---------- Provided material
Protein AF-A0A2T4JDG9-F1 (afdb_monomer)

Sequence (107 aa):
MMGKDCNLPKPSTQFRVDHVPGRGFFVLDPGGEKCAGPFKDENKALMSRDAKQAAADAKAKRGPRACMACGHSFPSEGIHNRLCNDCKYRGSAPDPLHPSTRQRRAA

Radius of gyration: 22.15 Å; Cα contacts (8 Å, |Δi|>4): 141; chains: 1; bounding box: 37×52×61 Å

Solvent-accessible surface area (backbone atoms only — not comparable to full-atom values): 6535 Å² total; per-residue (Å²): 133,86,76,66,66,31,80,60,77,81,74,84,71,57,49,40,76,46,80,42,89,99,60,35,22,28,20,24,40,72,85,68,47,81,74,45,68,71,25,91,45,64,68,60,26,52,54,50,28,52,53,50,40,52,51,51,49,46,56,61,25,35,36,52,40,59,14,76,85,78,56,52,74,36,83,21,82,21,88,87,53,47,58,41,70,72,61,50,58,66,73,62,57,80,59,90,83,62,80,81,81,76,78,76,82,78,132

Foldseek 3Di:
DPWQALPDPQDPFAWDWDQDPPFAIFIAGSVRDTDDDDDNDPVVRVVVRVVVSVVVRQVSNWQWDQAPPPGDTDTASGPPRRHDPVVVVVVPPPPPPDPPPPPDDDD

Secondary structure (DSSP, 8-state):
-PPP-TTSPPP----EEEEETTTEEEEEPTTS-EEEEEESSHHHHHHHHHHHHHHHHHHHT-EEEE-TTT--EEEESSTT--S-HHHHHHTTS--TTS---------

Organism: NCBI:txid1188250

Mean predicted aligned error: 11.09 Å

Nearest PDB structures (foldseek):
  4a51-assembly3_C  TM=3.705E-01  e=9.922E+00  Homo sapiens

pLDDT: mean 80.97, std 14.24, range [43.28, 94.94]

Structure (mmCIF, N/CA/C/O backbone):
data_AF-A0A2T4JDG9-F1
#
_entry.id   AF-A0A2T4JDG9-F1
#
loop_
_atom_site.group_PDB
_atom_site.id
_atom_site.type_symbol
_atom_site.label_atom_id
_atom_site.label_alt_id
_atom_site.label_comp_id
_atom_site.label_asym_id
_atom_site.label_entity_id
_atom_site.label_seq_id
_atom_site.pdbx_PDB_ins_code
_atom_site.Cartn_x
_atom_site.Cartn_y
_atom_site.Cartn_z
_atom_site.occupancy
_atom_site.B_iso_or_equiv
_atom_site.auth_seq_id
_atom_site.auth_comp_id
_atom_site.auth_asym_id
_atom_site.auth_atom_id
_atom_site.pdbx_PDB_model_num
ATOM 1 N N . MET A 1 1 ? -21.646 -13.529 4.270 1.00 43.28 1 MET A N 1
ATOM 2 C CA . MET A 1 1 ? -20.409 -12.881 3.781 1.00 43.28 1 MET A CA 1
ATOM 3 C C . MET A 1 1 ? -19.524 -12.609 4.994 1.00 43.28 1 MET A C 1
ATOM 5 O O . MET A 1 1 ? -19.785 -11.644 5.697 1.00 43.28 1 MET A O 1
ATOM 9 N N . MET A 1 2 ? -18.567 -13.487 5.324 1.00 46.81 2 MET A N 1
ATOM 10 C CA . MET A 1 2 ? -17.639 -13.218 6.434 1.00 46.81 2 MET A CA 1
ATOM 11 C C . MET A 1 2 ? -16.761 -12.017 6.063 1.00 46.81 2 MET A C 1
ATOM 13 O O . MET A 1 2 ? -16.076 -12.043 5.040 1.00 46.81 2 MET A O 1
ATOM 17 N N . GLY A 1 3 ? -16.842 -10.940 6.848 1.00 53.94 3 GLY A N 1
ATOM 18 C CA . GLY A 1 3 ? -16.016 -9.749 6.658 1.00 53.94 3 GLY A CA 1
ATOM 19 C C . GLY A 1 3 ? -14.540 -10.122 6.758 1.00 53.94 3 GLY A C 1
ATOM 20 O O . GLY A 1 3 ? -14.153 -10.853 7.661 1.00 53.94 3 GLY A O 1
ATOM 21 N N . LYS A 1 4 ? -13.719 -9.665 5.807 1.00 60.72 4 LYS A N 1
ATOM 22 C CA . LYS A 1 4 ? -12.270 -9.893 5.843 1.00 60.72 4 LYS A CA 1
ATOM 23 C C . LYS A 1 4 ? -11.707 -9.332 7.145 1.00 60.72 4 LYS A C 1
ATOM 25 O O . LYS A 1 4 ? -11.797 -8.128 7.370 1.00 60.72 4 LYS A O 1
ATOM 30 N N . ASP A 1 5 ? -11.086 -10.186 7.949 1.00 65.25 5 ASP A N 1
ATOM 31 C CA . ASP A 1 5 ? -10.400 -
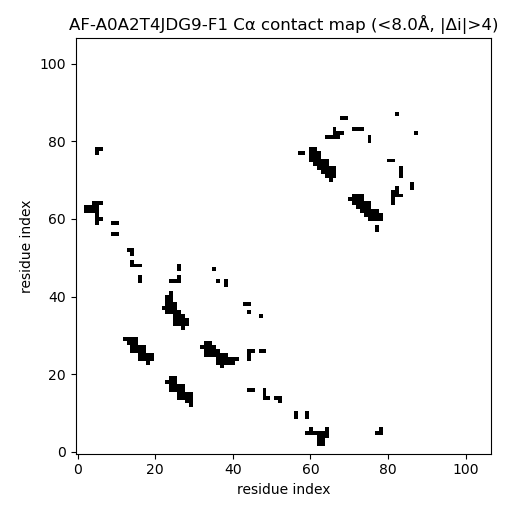9.771 9.165 1.00 65.25 5 ASP A CA 1
ATOM 32 C C . ASP A 1 5 ? -9.184 -8.909 8.813 1.00 65.25 5 ASP A C 1
ATOM 34 O O . ASP A 1 5 ? -8.095 -9.388 8.495 1.00 65.25 5 ASP A O 1
ATOM 38 N N . CYS A 1 6 ? -9.341 -7.592 8.911 1.00 69.06 6 CYS A N 1
ATOM 39 C CA . CYS A 1 6 ? -8.288 -6.622 8.601 1.00 69.06 6 CYS A CA 1
ATOM 40 C C . CYS A 1 6 ? -7.128 -6.634 9.617 1.00 69.06 6 CYS A C 1
ATOM 42 O O . CYS A 1 6 ? -6.258 -5.757 9.580 1.00 69.06 6 CYS A O 1
ATOM 44 N N . ASN A 1 7 ? -7.133 -7.559 10.583 1.00 68.25 7 ASN A N 1
ATOM 45 C CA . ASN A 1 7 ? -6.080 -7.735 11.584 1.00 68.25 7 ASN A CA 1
ATOM 46 C C . ASN A 1 7 ? -5.091 -8.861 11.238 1.00 68.25 7 ASN A C 1
ATOM 48 O O . ASN A 1 7 ? -4.095 -9.020 11.938 1.00 68.25 7 ASN A O 1
ATOM 52 N N . LEU A 1 8 ? -5.336 -9.612 10.161 1.00 69.94 8 LEU A N 1
ATOM 53 C CA . LEU A 1 8 ? -4.424 -10.651 9.682 1.00 69.94 8 LEU A CA 1
ATOM 54 C C . LEU A 1 8 ? -3.045 -10.069 9.334 1.00 69.94 8 LEU A C 1
ATOM 56 O O . LEU A 1 8 ? -2.971 -8.881 9.006 1.00 69.94 8 LEU A O 1
ATOM 60 N N . PRO A 1 9 ? -1.949 -10.852 9.397 1.00 68.06 9 PRO A N 1
ATOM 61 C CA . PRO A 1 9 ? -0.608 -10.412 8.999 1.00 68.06 9 PRO A CA 1
ATOM 62 C C . PRO A 1 9 ? -0.579 -9.855 7.566 1.00 68.06 9 PRO A C 1
ATOM 64 O O . PRO A 1 9 ? -1.517 -10.035 6.791 1.00 68.06 9 PRO A O 1
ATOM 67 N N . LYS A 1 10 ? 0.458 -9.069 7.233 1.00 66.00 10 LYS A N 1
ATOM 68 C CA . LYS A 1 10 ? 0.573 -8.477 5.886 1.00 66.00 10 LYS A CA 1
ATOM 69 C C . LYS A 1 10 ? 0.517 -9.594 4.829 1.00 66.00 10 LYS A C 1
ATOM 71 O O . LYS A 1 10 ? 1.161 -10.623 5.039 1.00 66.00 10 LYS A O 1
ATOM 76 N N . PRO A 1 11 ? -0.249
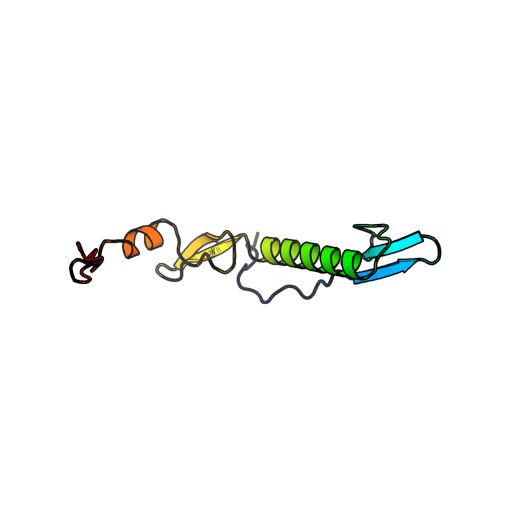 -9.420 3.739 1.00 65.06 11 PRO A N 1
ATOM 77 C CA . PRO A 1 11 ? -0.330 -10.437 2.702 1.00 65.06 11 PRO A CA 1
ATOM 78 C C . PRO A 1 11 ? 1.052 -10.660 2.074 1.00 65.06 11 PRO A C 1
ATOM 80 O O . PRO A 1 11 ? 1.793 -9.713 1.828 1.00 65.06 11 PRO A O 1
ATOM 83 N N . SER A 1 12 ? 1.394 -11.919 1.803 1.00 63.47 12 SER A N 1
ATOM 84 C CA . SER A 1 12 ? 2.666 -12.329 1.190 1.00 63.47 12 SER A CA 1
ATOM 85 C C . SER A 1 12 ? 2.734 -12.077 -0.323 1.00 63.47 12 SER A C 1
ATOM 87 O O . SER A 1 12 ? 3.693 -12.489 -0.970 1.00 63.47 12 SER A O 1
ATOM 89 N N . THR A 1 13 ? 1.732 -11.418 -0.911 1.00 66.31 13 THR A N 1
ATOM 90 C CA . THR A 1 13 ? 1.707 -11.063 -2.333 1.00 66.31 13 THR A CA 1
ATOM 91 C C . THR A 1 13 ? 2.746 -9.984 -2.615 1.00 66.31 13 THR A C 1
ATOM 93 O O . THR A 1 13 ? 2.533 -8.829 -2.249 1.00 66.31 13 THR A O 1
ATOM 96 N N . GLN A 1 14 ? 3.859 -10.375 -3.239 1.00 81.12 14 GLN A N 1
ATOM 97 C CA . GLN A 1 14 ? 5.016 -9.520 -3.497 1.00 81.12 14 GLN A CA 1
ATOM 98 C C . GLN A 1 14 ? 5.030 -9.056 -4.956 1.00 81.12 14 GLN A C 1
ATOM 100 O O . GLN A 1 14 ? 5.163 -9.882 -5.859 1.00 81.12 14 GLN A O 1
ATOM 105 N N . PHE A 1 15 ? 4.929 -7.745 -5.185 1.00 91.06 15 PHE A N 1
ATOM 106 C CA . PHE A 1 15 ? 5.272 -7.156 -6.486 1.00 91.06 15 PHE A CA 1
ATOM 107 C C . PHE A 1 15 ? 6.758 -7.398 -6.789 1.00 91.06 15 PHE A C 1
ATOM 109 O O . PHE A 1 15 ? 7.593 -7.361 -5.880 1.00 91.06 15 PHE A O 1
ATOM 116 N N . ARG A 1 16 ? 7.104 -7.620 -8.060 1.00 92.62 16 ARG A N 1
ATOM 117 C CA . ARG A 1 16 ? 8.479 -7.938 -8.489 1.00 92.62 16 ARG A CA 1
ATOM 118 C C . ARG A 1 16 ? 8.954 -6.993 -9.580 1.00 92.62 16 ARG A C 1
ATOM 120 O O . ARG A 1 16 ? 8.137 -6.412 -10.283 1.00 92.62 16 ARG A O 1
ATOM 127 N N . VAL A 1 17 ? 10.266 -6.841 -9.716 1.00 93.00 17 VAL A N 1
ATOM 128 C CA . VAL A 1 17 ? 10.875 -6.123 -10.841 1.00 93.00 17 VAL A CA 1
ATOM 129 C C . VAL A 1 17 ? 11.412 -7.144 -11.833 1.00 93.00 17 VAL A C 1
--------------------
Your objective
Copy out every line from the records that has the word "backbone".

Output for this task
Solvent-accessible surface area (backbone atoms only — not comparable to full-atom values): 6535 Å² total; per-residue (Å²): 133,86,76,66,66,31,80,60,77,81,74,84,71,57,49,40,76,46,80,42,89,99,60,35,22,28,20,24,40,72,85,68,47,81,74,45,68,71,25,91,45,64,68,60,26,52,54,50,28,52,53,50,40,52,51,51,49,46,56,61,25,35,36,52,40,59,14,76,85,78,56,52,74,36,83,21,82,21,88,87,53,47,58,41,70,72,61,50,58,66,73,62,57,80,59,90,83,62,80,81,81,76,78,76,82,78,132
Structure (mmCIF, N/CA/C/O backbone):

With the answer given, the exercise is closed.